▶ Items from a data source:
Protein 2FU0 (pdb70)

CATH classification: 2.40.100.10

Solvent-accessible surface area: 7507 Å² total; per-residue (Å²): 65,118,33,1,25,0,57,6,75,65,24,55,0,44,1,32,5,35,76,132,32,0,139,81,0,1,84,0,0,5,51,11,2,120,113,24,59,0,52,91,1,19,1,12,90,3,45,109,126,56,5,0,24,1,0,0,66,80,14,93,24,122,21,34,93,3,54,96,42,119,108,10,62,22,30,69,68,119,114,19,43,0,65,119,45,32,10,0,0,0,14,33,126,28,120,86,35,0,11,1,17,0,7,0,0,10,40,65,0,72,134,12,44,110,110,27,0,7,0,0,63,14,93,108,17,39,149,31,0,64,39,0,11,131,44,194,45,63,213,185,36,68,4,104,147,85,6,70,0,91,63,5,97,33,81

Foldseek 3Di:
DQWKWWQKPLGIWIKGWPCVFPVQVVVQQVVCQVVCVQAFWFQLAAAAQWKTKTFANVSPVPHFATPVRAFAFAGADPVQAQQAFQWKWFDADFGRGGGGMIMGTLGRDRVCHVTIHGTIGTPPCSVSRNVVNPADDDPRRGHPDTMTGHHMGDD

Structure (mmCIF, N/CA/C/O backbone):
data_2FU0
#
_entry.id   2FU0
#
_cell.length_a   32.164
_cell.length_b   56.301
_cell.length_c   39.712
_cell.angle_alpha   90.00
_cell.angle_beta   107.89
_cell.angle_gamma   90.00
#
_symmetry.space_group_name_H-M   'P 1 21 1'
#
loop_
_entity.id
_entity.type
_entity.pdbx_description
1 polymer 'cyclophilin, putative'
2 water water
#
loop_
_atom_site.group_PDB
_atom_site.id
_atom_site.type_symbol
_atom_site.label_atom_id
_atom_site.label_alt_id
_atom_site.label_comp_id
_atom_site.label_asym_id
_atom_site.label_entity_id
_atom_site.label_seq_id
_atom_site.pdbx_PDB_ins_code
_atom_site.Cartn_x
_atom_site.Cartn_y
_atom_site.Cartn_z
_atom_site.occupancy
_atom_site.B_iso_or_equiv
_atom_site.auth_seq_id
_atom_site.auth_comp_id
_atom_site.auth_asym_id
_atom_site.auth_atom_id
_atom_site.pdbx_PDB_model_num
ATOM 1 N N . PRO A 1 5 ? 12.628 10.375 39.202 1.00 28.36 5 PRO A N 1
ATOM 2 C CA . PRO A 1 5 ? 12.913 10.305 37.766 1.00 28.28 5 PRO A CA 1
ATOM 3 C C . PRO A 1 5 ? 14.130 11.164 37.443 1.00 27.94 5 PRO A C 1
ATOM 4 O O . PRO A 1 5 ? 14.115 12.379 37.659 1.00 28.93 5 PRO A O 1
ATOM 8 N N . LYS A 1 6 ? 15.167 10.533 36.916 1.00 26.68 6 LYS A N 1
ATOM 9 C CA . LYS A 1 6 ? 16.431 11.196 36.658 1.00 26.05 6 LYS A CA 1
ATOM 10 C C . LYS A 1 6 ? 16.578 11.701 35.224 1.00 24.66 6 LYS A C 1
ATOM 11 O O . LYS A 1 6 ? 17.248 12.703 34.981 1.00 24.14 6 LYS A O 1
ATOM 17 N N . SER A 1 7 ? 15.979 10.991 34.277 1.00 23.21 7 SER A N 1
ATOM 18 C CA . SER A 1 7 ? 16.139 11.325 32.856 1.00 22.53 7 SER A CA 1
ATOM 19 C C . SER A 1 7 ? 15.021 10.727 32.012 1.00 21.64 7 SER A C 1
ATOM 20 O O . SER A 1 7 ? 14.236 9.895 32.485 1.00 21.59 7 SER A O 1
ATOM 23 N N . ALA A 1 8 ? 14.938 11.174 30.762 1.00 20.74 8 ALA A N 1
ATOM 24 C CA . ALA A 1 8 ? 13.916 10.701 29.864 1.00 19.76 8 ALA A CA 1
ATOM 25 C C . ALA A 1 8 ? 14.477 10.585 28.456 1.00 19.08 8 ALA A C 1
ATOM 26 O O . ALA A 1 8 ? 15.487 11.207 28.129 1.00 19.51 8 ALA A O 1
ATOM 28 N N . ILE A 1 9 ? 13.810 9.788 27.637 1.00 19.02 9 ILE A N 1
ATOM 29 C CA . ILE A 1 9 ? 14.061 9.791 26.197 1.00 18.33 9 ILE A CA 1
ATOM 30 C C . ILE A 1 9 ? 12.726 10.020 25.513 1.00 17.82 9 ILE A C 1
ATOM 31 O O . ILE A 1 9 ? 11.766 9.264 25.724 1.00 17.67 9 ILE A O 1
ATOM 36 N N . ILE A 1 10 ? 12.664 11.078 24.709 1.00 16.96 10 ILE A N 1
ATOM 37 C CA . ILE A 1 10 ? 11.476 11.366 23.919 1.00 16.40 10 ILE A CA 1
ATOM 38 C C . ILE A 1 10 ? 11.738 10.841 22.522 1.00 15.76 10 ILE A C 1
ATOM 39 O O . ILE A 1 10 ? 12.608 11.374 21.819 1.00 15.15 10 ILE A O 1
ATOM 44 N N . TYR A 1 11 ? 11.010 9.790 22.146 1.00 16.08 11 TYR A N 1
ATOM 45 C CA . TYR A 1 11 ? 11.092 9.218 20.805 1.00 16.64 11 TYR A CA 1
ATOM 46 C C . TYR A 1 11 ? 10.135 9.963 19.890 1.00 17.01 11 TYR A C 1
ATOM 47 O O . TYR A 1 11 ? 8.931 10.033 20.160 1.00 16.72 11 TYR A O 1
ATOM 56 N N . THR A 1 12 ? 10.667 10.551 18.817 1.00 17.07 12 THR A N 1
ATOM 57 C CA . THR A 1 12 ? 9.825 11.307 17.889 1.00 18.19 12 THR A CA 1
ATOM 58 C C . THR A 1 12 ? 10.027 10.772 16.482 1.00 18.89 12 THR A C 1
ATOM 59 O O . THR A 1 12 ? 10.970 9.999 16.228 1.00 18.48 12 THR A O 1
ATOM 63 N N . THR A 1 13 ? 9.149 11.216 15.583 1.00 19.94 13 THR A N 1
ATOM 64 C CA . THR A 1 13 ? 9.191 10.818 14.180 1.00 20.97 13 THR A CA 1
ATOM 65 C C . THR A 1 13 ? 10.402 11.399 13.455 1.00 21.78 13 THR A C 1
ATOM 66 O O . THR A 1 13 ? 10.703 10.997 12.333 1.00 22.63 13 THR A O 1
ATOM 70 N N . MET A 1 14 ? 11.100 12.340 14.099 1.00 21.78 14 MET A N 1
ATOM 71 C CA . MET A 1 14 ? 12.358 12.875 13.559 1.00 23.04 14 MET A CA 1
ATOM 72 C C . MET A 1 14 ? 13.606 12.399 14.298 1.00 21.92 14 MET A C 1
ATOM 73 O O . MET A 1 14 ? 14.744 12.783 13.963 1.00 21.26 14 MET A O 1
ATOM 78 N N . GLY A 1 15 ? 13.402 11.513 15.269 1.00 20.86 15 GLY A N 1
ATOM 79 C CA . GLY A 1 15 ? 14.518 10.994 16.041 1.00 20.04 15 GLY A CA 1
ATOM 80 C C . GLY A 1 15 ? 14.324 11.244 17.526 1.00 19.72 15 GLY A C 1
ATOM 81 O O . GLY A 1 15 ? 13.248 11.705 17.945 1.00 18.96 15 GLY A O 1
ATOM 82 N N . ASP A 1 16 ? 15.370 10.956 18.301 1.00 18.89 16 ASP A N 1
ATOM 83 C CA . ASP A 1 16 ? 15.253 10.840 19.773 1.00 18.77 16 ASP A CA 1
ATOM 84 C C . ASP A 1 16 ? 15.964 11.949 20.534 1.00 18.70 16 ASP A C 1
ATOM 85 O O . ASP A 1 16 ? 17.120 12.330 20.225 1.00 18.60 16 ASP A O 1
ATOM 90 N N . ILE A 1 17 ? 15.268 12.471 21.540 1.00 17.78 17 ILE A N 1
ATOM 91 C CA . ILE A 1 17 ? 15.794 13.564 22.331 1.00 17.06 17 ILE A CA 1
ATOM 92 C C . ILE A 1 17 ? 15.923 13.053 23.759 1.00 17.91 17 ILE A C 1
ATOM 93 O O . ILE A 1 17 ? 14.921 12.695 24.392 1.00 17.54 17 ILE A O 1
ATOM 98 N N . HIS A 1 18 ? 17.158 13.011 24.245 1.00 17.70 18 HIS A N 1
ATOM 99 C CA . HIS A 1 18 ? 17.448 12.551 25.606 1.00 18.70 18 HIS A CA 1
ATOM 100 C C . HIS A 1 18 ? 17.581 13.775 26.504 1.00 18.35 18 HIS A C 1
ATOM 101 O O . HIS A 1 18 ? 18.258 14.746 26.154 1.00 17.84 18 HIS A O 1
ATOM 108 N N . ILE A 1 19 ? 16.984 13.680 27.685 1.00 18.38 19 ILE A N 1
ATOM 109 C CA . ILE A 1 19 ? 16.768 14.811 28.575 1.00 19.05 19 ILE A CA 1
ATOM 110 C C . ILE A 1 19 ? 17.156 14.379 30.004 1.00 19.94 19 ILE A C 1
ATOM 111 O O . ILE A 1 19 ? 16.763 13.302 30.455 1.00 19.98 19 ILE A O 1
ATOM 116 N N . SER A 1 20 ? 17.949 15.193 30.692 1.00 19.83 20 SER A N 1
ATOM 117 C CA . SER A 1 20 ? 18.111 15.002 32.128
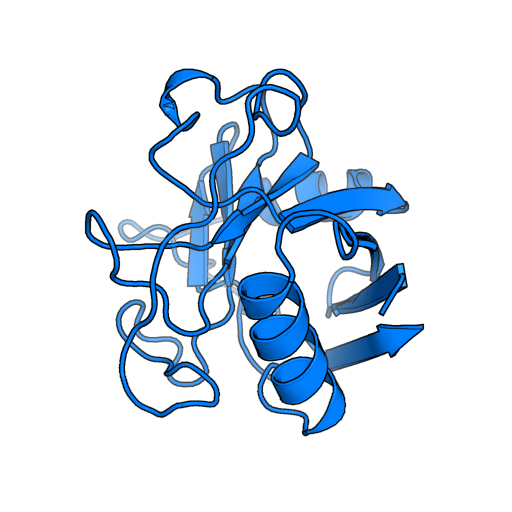 1.00 21.38 20 SER A CA 1
ATOM 118 C C . SER A 1 20 ? 17.039 15.843 32.810 1.00 21.62 20 SER A C 1
ATOM 119 O O . SER A 1 20 ? 16.698 16.929 32.327 1.00 22.20 20 SER A O 1
ATOM 122 N N . LEU A 1 21 ? 16.494 15.334 33.910 1.00 20.34 21 LEU A N 1
ATOM 123 C CA . LEU A 1 21 ? 15.416 16.009 34.635 1.00 20.42 21 LEU A CA 1
ATOM 124 C C . LEU A 1 21 ? 15.916 16.601 35.953 1.00 21.15 21 LEU A C 1
ATOM 125 O O . LEU A 1 21 ? 16.792 16.014 36.614 1.00 21.64 21 LEU A O 1
ATOM 130 N N . PHE A 1 22 ? 15.381 17.756 36.338 1.00 21.78 22 PHE A N 1
ATOM 131 C CA . PHE A 1 22 ? 15.863 18.419 37.559 1.00 22.99 22 PHE A CA 1
ATOM 132 C C . PHE A 1 22 ? 14.991 17.993 38.724 1.00 24.16 22 PHE A C 1
ATOM 133 O O . PHE A 1 22 ? 14.249 18.785 39.285 1.00 24.46 22 PHE A O 1
ATOM 141 N N . TYR A 1 23 ? 15.077 16.699 39.038 1.00 26.40 23 TYR A N 1
ATOM 142 C CA . TYR A 1 23 ? 14.184 16.030 39.997 1.00 28.36 23 TYR A CA 1
ATOM 143 C C . TYR A 1 23 ? 14.402 16.506 41.431 1.00 28.85 23 TYR A C 1
ATOM 144 O O . TYR A 1 23 ? 13.473 16.485 42.234 1.00 29.63 23 TYR A O 1
ATOM 153 N N . LYS A 1 24 ? 15.629 16.914 41.749 1.00 29.42 24 LYS A N 1
ATOM 154 C CA . LYS A 1 24 ? 15.959 17.404 43.096 1.00 30.20 24 LYS A CA 1
ATOM 155 C C . LYS A 1 24 ? 15.165 18.684 43.386 1.00 29.91 24 LYS A C 1
ATOM 156 O O . LYS A 1 24 ? 14.607 18.847 44.478 1.00 30.69 24 LYS A O 1
ATOM 162 N N . GLU A 1 25 ? 15.083 19.563 42.390 1.00 28.47 25 GLU A N 1
ATOM 163 C CA . GLU A 1 25 ? 14.566 20.916 42.584 1.00 27.77 25 GLU A CA 1
ATOM 164 C C . GLU A 1 25 ? 13.082 21.004 42.250 1.00 27.12 25 GLU A C 1
ATOM 165 O O . GLU A 1 25 ? 12.271 21.393 43.085 1.00 27.17 25 GLU A O 1
ATOM 171 N N . CYS A 1 26 ? 12.736 20.628 41.021 1.00 26.31 26 CYS A N 1
ATOM 172 C CA . CYS A 1 26 ? 11.389 20.814 40.488 1.00 25.98 26 CYS A CA 1
ATOM 173 C C . CYS A 1 26 ? 10.526 19.584 40.701 1.00 25.50 26 CYS A C 1
ATOM 174 O O . CYS A 1 26 ? 10.008 18.999 39.738 1.00 23.30 26 CYS A O 1
ATOM 177 N N . LYS A 1 27 ? 10.335 19.213 41.966 1.00 25.40 27 LYS A N 1
ATOM 178 C CA . LYS A 1 27 ? 9.733 17.922 42.285 1.00 25.47 27 LYS A CA 1
ATOM 179 C C . LYS A 1 27 ? 8.360 17.687 41.668 1.00 24.48 27 LYS A C 1
ATOM 180 O O . LYS A 1 27 ? 8.117 16.625 41.110 1.00 24.97 27 LYS A O 1
ATOM 186 N N . LYS A 1 28 ? 7.474 18.674 41.756 1.00 23.47 28 LYS A N 1
ATOM 187 C CA . LYS A 1 28 ? 6.123 18.558 41.209 1.00 23.44 28 LYS A CA 1
ATOM 188 C C . LYS A 1 28 ? 6.105 18.546 39.682 1.00 21.94 28 LYS A C 1
ATOM 189 O O . LYS A 1 28 ? 5.311 17.831 39.065 1.00 21.14 28 LYS A O 1
ATOM 195 N N . THR A 1 29 ? 6.965 19.366 39.089 1.00 21.08 29 THR A N 1
ATOM 196 C CA . THR A 1 29 ? 6.984 19.505 37.625 1.00 20.05 29 THR A CA 1
ATOM 197 C C . THR A 1 29 ? 7.521 18.221 37.021 1.00 20.31 29 THR A C 1
ATOM 198 O O . THR A 1 29 ? 7.004 17.719 36.016 1.00 21.00 29 THR A O 1
ATOM 202 N N . VAL A 1 30 ? 8.574 17.694 37.629 1.00 20.27 30 VAL A N 1
ATOM 203 C CA . VAL A 1 30 ? 9.137 16.425 37.179 1.00 20.10 30 VAL A CA 1
ATOM 204 C C . VAL A 1 30 ? 8.155 15.272 37.357 1.00 19.58 30 VAL A C 1
ATOM 205 O O . VAL A 1 30 ? 8.040 14.415 36.476 1.00 18.83 30 VAL A O 1
ATOM 209 N N . GLN A 1 31 ? 7.445 15.251 38.484 1.00 19.18 31 GLN A N 1
ATOM 210 C CA . GLN A 1 31 ? 6.368 14.272 38.703 1.00 20.14 31 GLN A CA 1
ATOM 211 C C . GLN A 1 31 ? 5.251 14.331 37.652 1.00 19.37 31 GLN A C 1
ATOM 212 O O . GLN A 1 31 ? 4.865 13.298 37.099 1.00 19.65 31 GLN A O 1
ATOM 218 N N . ASN A 1 32 ? 4.715 15.524 37.394 1.00 18.82 32 ASN A N 1
ATOM 219 C CA . ASN A 1 32 ? 3.704 15.710 36.355 1.00 18.30 32 ASN A CA 1
ATOM 220 C C . ASN A 1 32 ? 4.215 15.146 35.038 1.00 18.19 32 ASN A C 1
ATOM 221 O O . ASN A 1 32 ? 3.528 14.370 34.378 1.00 18.22 32 ASN A O 1
ATOM 226 N N . PHE A 1 33 ? 5.440 15.526 34.678 1.00 18.14 33 PHE A N 1
ATOM 227 C CA . PHE A 1 33 ? 6.006 15.125 33.376 1.00 17.87 33 PHE A CA 1
ATOM 228 C C . PHE A 1 33 ? 6.209 13.623 33.294 1.00 18.10 33 PHE A C 1
ATOM 229 O O . PHE A 1 33 ? 5.852 12.991 32.302 1.00 17.91 33 PHE A O 1
ATOM 237 N N . SER A 1 34 ? 6.811 13.058 34.338 1.00 18.29 34 SER A N 1
ATOM 238 C CA . SER A 1 34 ? 7.153 11.631 34.338 1.00 18.29 34 SER A CA 1
ATOM 239 C C . SER A 1 34 ? 5.917 10.724 34.395 1.00 17.63 34 SER A C 1
ATOM 240 O O . SER A 1 34 ? 5.876 9.720 33.708 1.00 16.45 34 SER A O 1
ATOM 243 N N . VAL A 1 35 ? 4.918 11.083 35.215 1.00 17.92 35 VAL A N 1
ATOM 244 C CA . VAL A 1 35 ? 3.669 10.320 35.296 1.00 18.24 35 VAL A CA 1
ATOM 245 C C . VAL A 1 35 ? 2.902 10.340 33.974 1.00 18.45 35 VAL A C 1
ATOM 246 O O . VAL A 1 35 ? 2.461 9.298 33.477 1.00 18.68 35 VAL A O 1
ATOM 250 N N . HIS A 1 36 ? 2.744 11.526 33.390 1.00 18.15 36 HIS A N 1
ATOM 251 C CA . HIS A 1 36 ? 2.143 11.627 32.063 1.00 18.60 36 HIS A CA 1
ATOM 252 C C . HIS A 1 36 ? 2.917 10.782 31.052 1.00 18.44 36 HIS A C 1
ATOM 253 O O . HIS A 1 36 ? 2.307 10.062 30.247 1.00 18.54 36 HIS A O 1
ATOM 260 N N . SER A 1 37 ? 4.254 10.873 31.086 1.00 17.62 37 SER A N 1
ATOM 261 C CA . SER A 1 37 ? 5.077 10.175 30.089 1.00 17.73 37 SER A CA 1
ATOM 262 C C . SER A 1 37 ? 4.827 8.668 30.169 1.00 18.09 37 SER A C 1
ATOM 263 O O . SER A 1 37 ? 4.529 8.025 29.166 1.00 17.80 37 SER A O 1
ATOM 266 N N . ILE A 1 38 ? 4.924 8.137 31.386 1.00 18.52 38 ILE A N 1
ATOM 267 C CA . ILE A 1 38 ? 4.742 6.708 31.650 1.00 19.41 38 ILE A CA 1
ATOM 268 C C . ILE A 1 38 ? 3.330 6.223 31.316 1.00 19.80 38 ILE A C 1
ATOM 269 O O . ILE A 1 38 ? 3.184 5.179 30.683 1.00 20.29 38 ILE A O 1
ATOM 274 N N . ASN A 1 39 ? 2.301 6.994 31.691 1.00 20.52 39 ASN A N 1
ATOM 275 C CA . ASN A 1 39 ? 0.899 6.668 31.327 1.00 21.14 39 ASN A CA 1
ATOM 276 C C . ASN A 1 39 ? 0.573 6.777 29.825 1.00 21.19 39 ASN A C 1
ATOM 277 O O . ASN A 1 39 ? -0.539 6.488 29.404 1.00 21.12 39 ASN A O 1
ATOM 282 N N . GLY A 1 40 ? 1.530 7.239 29.029 1.00 21.29 40 GLY A N 1
ATOM 283 C CA . GLY A 1 40 ? 1.321 7.413 27.595 1.00 20.77 40 GLY A CA 1
ATOM 284 C C . GLY A 1 40 ? 0.616 8.695 27.180 1.00 20.54 40 GLY A C 1
ATOM 285 O O . GLY A 1 40 ? 0.216 8.832 26.034 1.00 20.52 40 GLY A O 1
ATOM 286 N N . TYR A 1 41 ? 0.459 9.625 28.115 1.00 20.79 41 TYR A N 1
ATOM 287 C CA . TYR A 1 41 ? -0.304 10.862 27.892 1.00 20.53 41 TYR A CA 1
ATOM 288 C C . TYR A 1 41 ? 0.244 11.708 26.749 1.00 20.13 41 TYR A C 1
ATOM 289 O O . TYR A 1 41 ? -0.525 12.340 26.020 1.00 20.66 41 TYR A O 1
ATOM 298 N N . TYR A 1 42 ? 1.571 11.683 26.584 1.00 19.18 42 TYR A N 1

▶ YOUR GOAL: Return word for word the lines above from the line with "ATOM 28 N N" to the line with "ATOM 36 N N", including both and leaving out all others.

▶ RESPONSE BOX:
ATOM 28 N N . ILE A 1 9 ? 13.810 9.788 27.637 1.00 19.02 9 ILE A N 1
ATOM 29 C CA . ILE A 1 9 ? 14.061 9.791 26.197 1.00 18.33 9 ILE A CA 1
ATOM 30 C C . ILE A 1 9 ? 12.726 10.020 25.513 1.00 17.82 9 ILE A C 1
ATOM 31 O O . ILE A 1 9 ? 11.766 9.264 25.724 1.00 17.67 9 ILE A O 1
ATOM 36 N N . ILE A 1 10 ? 12.664 11.078 24.709 1.00 16.96 10 ILE A N 1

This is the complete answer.